- Location: 59-59 92nd Street Elmhurst, Queens, New York City
- Coordinates: 40°44′01″N 73°52′07″W﻿ / ﻿40.7335°N 73.8687°W
- Established: 2017
- Public transit: New York City Subway: Woodhaven Boulevard (​) New York City Bus: Q59, Q88 MTA Bus: Q11, Q21, Q29, Q38, Q52 SBS, Q53 SBS, Q60
- Website: https://www.elmhurstsculpturegarden.org/

= Elmhurst Sculpture Garden =

Community garden in New York City

Elmhurst Sculpture Garden is an outdoor community garden where artists can exhibit sculptures, multimedia installations, musical and dance performances. The garden is located one block away from the Queens Center Mall and near the Long Island Expressway in the neighborhood of Elmhurst, Queens, New York City. In addition to providing an arts exhibition space, the garden offers a community art program in collaborative sculpting.

==Description==

Formally a vacant lot, the area was renovated by local artist Yvonne Shortt and a group of volunteers in 2017 in an effort to create an urban space where artists can display sculptures and multimedia art pieces. With additional funding provided by the Burning Man Global Arts Grant, Shortt and volunteers from the community were able to expand the public art space. In 2019, the garden was selected by RPGA Studio, a local art organization, to display several art installations funded by the National Endowment of the Arts, to address community issues in Elmhurst and Corona.

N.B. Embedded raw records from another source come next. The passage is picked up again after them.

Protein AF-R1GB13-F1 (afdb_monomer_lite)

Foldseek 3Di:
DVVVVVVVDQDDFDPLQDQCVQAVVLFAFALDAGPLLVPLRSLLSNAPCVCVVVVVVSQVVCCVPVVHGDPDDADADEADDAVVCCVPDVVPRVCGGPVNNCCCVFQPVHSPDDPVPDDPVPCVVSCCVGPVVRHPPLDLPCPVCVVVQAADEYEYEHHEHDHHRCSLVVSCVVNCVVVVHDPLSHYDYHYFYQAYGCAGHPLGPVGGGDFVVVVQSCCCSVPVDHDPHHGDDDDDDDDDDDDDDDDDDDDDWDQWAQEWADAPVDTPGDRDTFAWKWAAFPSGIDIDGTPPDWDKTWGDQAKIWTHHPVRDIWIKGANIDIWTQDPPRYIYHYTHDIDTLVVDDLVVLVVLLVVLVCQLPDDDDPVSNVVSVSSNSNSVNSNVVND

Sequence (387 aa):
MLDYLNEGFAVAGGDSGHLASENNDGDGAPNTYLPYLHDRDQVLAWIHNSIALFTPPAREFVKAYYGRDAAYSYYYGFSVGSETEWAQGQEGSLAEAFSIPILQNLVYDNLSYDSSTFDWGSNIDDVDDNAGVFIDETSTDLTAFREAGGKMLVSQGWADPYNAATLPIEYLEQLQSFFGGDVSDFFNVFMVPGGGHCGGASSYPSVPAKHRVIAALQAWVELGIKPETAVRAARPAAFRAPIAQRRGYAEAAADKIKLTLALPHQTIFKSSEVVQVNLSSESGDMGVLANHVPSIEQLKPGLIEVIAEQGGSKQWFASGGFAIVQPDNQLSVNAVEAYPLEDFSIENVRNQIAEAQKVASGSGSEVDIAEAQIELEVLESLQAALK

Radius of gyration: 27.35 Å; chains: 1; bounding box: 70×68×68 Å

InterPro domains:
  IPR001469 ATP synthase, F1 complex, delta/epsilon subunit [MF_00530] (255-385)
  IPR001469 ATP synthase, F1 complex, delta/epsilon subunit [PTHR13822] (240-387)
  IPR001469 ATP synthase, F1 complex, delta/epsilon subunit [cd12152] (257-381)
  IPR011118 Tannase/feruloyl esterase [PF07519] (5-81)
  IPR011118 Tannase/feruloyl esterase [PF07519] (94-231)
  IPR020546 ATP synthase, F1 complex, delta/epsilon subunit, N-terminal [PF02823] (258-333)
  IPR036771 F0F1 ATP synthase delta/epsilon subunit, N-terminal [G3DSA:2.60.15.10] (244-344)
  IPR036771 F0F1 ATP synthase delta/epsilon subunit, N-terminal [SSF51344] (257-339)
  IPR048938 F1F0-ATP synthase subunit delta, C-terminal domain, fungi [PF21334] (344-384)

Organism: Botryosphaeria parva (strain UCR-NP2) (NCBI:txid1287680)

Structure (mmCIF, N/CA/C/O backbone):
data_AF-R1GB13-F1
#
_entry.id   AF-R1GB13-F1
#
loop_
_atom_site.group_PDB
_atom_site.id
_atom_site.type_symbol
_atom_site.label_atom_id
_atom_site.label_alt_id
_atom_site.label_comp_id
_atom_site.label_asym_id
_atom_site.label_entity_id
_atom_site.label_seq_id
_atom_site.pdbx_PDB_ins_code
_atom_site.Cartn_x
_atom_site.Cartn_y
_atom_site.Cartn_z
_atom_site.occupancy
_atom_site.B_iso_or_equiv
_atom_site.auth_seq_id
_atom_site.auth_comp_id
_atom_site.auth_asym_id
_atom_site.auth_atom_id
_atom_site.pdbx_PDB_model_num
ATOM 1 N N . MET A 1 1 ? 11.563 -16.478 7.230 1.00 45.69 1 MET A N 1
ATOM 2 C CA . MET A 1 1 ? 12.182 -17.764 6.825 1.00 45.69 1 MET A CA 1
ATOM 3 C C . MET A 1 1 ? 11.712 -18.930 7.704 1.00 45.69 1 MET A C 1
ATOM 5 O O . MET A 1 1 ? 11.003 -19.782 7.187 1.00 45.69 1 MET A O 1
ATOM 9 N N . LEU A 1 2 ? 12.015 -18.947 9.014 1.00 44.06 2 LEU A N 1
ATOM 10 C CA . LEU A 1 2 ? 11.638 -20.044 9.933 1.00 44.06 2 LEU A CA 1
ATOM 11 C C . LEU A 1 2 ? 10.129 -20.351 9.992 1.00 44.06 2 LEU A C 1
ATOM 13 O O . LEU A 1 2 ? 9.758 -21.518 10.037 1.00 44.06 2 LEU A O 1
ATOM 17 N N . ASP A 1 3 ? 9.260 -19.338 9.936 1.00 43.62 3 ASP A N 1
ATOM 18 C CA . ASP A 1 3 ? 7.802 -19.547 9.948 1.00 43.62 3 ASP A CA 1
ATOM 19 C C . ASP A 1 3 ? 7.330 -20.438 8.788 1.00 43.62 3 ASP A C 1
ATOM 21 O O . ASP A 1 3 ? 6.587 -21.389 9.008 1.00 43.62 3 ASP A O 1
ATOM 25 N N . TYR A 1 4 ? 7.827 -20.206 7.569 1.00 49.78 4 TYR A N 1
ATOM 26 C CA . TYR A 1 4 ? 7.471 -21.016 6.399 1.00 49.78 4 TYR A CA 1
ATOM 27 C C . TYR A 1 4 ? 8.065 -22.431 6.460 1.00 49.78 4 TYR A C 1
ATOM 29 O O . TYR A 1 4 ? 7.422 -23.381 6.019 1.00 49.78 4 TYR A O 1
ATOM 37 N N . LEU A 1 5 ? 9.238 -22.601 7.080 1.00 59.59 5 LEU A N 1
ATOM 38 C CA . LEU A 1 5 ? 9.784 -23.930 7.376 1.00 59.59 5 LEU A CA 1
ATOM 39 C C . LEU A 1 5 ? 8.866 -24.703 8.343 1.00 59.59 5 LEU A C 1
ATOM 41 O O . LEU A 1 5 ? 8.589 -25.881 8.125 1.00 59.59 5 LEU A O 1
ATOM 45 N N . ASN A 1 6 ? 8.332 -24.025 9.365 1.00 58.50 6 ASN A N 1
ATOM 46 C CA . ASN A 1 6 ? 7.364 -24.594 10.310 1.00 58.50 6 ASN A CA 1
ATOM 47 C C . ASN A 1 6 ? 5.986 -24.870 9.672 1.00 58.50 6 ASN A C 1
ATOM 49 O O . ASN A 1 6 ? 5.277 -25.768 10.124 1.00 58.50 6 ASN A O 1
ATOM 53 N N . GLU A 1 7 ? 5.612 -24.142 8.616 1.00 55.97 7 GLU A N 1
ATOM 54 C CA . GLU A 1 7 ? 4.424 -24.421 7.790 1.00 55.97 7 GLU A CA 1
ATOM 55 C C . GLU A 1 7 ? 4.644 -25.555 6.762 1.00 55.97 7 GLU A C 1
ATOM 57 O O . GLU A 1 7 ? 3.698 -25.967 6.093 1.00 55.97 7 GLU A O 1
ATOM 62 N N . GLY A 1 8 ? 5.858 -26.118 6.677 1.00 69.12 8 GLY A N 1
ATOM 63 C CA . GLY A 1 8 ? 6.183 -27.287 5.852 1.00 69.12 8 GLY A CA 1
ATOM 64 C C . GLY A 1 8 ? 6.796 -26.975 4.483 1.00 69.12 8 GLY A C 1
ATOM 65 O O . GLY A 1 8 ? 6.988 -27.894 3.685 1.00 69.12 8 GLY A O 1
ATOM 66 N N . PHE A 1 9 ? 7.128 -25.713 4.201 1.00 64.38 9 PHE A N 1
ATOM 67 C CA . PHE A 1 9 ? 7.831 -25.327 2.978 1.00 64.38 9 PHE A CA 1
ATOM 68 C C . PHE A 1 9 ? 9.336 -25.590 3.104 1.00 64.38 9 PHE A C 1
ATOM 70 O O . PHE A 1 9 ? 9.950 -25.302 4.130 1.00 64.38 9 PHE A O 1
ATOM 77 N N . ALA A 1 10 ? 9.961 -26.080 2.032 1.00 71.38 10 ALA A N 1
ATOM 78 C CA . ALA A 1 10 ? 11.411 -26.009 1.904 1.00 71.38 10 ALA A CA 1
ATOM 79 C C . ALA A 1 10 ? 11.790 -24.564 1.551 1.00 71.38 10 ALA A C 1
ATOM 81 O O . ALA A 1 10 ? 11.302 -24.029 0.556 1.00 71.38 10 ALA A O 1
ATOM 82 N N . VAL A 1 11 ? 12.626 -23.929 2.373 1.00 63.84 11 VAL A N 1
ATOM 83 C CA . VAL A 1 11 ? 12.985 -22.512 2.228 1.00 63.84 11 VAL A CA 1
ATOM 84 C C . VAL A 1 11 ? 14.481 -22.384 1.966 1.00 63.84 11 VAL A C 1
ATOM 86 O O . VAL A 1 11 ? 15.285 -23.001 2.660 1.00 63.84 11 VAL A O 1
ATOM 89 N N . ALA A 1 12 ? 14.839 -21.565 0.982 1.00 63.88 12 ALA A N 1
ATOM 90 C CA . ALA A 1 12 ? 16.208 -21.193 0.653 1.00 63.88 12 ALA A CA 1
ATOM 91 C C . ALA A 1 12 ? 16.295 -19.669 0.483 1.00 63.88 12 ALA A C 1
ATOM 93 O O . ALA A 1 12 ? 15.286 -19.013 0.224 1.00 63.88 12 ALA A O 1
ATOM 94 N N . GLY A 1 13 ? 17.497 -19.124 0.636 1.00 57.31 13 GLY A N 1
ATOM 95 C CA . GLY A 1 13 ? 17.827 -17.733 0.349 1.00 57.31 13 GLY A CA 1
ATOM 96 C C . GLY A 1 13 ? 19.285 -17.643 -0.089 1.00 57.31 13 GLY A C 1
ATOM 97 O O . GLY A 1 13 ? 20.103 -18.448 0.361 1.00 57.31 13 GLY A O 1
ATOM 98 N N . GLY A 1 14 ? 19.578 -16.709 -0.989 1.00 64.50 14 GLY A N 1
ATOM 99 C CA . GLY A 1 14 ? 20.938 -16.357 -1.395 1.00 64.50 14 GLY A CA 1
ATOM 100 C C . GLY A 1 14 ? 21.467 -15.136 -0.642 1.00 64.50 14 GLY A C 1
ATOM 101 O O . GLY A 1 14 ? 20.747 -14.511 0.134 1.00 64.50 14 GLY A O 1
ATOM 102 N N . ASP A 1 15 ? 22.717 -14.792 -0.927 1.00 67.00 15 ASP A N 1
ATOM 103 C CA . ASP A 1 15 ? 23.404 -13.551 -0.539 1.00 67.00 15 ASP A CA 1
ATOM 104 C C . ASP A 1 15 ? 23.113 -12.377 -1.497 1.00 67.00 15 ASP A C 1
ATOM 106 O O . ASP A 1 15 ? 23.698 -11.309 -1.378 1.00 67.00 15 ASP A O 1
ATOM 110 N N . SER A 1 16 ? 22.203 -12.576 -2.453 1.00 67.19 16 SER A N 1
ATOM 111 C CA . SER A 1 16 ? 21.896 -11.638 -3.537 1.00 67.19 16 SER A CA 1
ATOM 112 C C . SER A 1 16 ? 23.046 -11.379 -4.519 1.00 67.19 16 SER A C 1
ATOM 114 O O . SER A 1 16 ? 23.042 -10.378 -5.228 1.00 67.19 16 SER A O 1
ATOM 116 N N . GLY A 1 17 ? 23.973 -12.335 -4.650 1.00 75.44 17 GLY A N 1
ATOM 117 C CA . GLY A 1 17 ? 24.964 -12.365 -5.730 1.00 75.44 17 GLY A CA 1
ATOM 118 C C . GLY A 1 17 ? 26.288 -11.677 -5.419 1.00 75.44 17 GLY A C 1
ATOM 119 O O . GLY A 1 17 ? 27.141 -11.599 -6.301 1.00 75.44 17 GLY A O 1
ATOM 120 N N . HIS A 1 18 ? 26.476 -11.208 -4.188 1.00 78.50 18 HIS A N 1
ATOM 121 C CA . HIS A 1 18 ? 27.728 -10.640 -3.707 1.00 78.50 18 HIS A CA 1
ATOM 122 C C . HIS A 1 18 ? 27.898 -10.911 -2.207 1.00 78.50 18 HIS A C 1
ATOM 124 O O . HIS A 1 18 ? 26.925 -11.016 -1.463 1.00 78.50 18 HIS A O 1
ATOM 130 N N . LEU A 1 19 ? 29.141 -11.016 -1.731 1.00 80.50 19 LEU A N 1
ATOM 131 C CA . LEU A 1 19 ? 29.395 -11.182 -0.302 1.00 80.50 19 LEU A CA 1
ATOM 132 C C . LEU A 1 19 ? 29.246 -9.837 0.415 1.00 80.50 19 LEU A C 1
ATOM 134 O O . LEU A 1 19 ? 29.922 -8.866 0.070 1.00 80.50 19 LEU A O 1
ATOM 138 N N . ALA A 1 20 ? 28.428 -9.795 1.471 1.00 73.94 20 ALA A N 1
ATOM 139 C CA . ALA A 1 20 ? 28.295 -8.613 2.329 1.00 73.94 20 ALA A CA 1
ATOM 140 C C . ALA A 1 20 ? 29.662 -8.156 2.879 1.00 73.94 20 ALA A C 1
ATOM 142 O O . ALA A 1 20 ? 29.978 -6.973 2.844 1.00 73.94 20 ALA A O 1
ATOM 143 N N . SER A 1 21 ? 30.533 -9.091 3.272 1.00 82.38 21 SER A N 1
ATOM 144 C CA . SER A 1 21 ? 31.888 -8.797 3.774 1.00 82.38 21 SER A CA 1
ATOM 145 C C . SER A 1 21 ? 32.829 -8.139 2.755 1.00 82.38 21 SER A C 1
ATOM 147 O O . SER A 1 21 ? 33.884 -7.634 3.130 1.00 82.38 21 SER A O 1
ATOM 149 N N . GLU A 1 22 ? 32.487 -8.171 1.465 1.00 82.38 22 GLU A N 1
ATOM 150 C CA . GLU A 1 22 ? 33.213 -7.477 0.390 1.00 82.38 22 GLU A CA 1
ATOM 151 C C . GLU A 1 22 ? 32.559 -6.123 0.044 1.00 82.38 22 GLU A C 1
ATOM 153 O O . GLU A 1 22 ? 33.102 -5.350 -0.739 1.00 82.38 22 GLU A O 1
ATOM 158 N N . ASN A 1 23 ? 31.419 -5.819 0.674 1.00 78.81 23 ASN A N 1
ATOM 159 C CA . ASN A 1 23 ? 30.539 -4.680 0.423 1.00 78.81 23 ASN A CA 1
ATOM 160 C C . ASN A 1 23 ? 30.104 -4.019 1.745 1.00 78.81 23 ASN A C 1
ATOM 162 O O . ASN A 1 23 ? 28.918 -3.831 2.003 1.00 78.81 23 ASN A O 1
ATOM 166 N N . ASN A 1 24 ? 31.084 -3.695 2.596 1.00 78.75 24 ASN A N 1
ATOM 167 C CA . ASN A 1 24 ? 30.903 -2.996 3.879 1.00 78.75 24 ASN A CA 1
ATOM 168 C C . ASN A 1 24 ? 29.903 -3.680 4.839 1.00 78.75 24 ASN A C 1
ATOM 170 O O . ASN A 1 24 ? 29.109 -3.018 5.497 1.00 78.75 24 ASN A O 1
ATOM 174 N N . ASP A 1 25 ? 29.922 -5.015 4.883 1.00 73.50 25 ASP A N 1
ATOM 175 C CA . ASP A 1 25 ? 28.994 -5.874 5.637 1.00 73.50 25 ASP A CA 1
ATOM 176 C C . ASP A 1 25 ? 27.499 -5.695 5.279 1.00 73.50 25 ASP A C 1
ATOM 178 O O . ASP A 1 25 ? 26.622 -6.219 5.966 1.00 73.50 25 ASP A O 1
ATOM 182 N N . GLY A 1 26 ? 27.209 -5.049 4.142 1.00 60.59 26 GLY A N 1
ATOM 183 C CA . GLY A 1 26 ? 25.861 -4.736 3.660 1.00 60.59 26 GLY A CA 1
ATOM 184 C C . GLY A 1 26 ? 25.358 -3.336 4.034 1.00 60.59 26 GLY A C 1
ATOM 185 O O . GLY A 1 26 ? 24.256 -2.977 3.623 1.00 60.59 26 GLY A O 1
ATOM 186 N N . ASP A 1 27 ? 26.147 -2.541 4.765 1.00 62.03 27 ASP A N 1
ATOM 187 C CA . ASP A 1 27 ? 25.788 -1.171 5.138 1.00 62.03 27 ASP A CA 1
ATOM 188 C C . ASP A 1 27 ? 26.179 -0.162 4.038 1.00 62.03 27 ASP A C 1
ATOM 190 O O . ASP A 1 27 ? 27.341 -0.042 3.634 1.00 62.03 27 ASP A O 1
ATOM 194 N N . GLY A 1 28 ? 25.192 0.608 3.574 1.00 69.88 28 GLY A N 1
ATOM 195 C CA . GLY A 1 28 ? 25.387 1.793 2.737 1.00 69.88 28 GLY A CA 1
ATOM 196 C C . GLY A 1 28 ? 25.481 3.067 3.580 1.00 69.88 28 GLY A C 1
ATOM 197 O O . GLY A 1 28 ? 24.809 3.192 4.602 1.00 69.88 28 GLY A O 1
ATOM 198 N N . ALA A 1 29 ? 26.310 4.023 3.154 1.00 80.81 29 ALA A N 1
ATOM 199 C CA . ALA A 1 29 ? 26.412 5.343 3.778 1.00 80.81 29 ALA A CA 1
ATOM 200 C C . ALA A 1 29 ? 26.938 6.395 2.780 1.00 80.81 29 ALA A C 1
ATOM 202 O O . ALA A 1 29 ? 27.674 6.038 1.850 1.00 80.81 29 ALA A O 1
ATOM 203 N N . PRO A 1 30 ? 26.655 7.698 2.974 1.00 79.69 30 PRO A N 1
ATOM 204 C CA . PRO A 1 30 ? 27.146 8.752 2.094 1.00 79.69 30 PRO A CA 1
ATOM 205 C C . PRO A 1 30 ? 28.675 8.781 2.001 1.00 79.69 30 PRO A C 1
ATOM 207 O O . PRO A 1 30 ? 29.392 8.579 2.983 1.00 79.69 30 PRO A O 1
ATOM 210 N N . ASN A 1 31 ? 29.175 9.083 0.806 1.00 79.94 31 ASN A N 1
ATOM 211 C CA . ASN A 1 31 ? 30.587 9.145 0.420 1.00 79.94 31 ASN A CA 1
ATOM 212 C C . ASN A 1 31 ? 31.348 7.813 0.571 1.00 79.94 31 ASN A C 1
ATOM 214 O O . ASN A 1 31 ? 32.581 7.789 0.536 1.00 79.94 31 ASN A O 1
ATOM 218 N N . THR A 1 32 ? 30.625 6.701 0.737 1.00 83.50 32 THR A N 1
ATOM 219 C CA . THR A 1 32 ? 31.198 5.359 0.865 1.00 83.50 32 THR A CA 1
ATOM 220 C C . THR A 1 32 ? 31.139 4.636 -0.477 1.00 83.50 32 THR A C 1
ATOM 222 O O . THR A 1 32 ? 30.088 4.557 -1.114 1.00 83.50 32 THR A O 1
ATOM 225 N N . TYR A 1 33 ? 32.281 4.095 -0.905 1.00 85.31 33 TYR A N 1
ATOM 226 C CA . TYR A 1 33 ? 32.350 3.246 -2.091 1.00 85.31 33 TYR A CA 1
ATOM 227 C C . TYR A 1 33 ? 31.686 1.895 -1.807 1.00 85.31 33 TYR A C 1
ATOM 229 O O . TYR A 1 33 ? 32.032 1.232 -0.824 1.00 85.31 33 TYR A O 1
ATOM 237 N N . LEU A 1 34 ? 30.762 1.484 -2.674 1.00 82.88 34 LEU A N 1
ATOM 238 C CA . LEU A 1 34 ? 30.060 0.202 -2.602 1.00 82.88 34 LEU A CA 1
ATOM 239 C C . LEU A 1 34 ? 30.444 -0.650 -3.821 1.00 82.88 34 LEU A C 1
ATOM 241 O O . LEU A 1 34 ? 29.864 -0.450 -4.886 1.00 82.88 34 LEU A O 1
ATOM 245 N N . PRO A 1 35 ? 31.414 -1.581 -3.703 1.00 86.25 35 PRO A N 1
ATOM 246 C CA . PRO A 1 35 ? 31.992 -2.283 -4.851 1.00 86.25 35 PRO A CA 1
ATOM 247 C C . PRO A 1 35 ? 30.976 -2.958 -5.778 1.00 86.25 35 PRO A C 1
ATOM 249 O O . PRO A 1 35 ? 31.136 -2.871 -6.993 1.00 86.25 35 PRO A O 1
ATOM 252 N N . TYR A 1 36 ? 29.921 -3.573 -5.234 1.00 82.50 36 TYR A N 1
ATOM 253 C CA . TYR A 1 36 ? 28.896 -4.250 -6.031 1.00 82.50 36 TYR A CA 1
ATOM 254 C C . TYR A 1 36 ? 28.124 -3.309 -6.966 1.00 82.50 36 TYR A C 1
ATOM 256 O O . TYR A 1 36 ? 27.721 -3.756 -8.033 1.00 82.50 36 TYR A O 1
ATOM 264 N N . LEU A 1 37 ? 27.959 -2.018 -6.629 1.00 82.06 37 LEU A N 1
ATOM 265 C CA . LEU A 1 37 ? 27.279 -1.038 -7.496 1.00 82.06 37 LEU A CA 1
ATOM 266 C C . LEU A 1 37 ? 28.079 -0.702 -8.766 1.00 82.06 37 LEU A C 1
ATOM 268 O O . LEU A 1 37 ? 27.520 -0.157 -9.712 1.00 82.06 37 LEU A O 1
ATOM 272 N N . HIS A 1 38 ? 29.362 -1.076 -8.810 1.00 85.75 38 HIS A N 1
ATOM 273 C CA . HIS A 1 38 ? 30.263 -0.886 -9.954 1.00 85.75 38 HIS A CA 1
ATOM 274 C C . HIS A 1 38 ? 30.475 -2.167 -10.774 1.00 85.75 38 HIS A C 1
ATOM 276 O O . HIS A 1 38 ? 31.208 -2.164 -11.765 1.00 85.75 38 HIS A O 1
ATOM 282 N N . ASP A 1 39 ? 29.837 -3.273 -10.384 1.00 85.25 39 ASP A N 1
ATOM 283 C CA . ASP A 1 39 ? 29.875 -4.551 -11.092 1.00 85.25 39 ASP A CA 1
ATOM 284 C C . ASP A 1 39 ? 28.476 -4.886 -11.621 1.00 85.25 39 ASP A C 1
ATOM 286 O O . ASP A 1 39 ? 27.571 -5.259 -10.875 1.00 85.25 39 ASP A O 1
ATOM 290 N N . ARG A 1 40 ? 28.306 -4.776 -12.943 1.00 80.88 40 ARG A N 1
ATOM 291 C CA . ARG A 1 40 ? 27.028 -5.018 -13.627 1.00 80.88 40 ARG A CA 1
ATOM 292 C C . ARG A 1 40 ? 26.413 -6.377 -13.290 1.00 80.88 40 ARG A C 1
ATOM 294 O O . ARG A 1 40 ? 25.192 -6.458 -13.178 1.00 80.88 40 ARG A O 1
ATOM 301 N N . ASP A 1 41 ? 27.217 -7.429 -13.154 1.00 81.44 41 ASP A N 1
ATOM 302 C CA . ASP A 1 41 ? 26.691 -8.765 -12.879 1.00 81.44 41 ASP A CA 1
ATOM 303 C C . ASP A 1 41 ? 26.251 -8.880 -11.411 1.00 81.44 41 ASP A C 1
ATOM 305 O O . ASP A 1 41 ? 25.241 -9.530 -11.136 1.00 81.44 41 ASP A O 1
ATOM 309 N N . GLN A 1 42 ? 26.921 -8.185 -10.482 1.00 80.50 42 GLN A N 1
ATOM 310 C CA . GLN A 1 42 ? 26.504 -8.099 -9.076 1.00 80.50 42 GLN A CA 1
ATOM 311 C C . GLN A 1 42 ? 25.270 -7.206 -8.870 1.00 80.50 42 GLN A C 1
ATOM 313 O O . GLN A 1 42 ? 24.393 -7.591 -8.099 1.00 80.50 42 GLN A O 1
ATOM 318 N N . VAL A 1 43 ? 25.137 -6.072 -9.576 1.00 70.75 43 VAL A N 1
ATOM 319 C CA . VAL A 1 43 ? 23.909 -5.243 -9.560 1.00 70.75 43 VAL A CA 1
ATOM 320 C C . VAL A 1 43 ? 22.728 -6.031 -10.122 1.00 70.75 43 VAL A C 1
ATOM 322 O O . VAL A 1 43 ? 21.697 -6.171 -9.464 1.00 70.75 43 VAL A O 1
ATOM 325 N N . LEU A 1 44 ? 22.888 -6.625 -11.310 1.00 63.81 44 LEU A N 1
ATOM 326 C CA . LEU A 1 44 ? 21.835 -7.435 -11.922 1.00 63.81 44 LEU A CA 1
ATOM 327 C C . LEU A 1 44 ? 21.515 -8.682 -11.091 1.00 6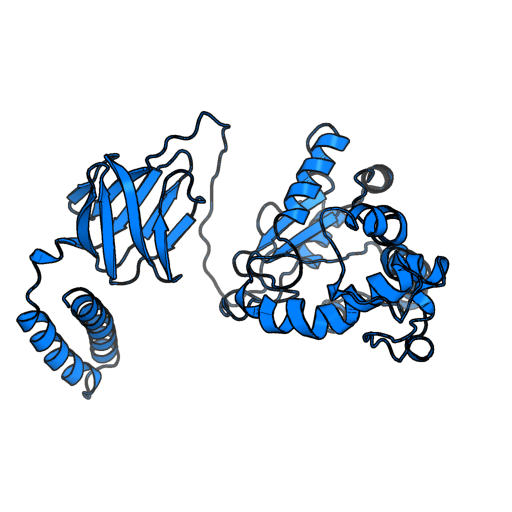3.81 44 LEU A C 1
ATOM 329 O O . LEU A 1 44 ? 20.381 -9.150 -11.131 1.00 63.81 44 LEU A O 1
ATOM 333 N N . ALA A 1 45 ? 22.470 -9.245 -10.346 1.00 67.50 45 ALA A N 1
ATOM 334 C CA . ALA A 1 45 ? 22.183 -10.287 -9.367 1.00 67.50 45 ALA A CA 1
ATOM 335 C C . ALA A 1 45 ? 21.401 -9.752 -8.167 1.00 67.50 45 ALA A C 1
ATOM 337 O O . ALA A 1 45 ? 20.415 -10.376 -7.787 1.00 67.50 45 ALA A O 1
ATOM 338 N N . TRP A 1 46 ? 21.775 -8.602 -7.617 1.00 65.50 46 TRP A N 1
ATOM 339 C CA . TRP A 1 46 ? 21.139 -8.029 -6.436 1.00 65.50 46 TRP A CA 1
ATOM 340 C C . TRP A 1 46 ? 19.653 -7.711 -6.644 1.00 65.50 46 TRP A C 1
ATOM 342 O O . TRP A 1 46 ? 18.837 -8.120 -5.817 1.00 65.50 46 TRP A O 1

==List of works in Elmhurst Sculpture Garden==

Elmhurst Sculpture Garden offers a space for local, regional, and national artists and performers to display various multimedia art installations, as well as musical and dance performances.

- Mayuko Fujino, Treeuphoria, 2019. (Paper Cut Art).
- Chemin Hsiao, Untitled, 2019. (Mural)
- Margaret Roleke, Shotgun Home (America), 2019. (Multimedia Sculpture).
- Yvonne Shortt, Waking Blind, 2018. (Sculpture).
- Christine Lee Tyler, Interlaced, 2019. (Multimedia Sculpture).
- The Moving Company, Whose Is A Place, 2019. (Dance).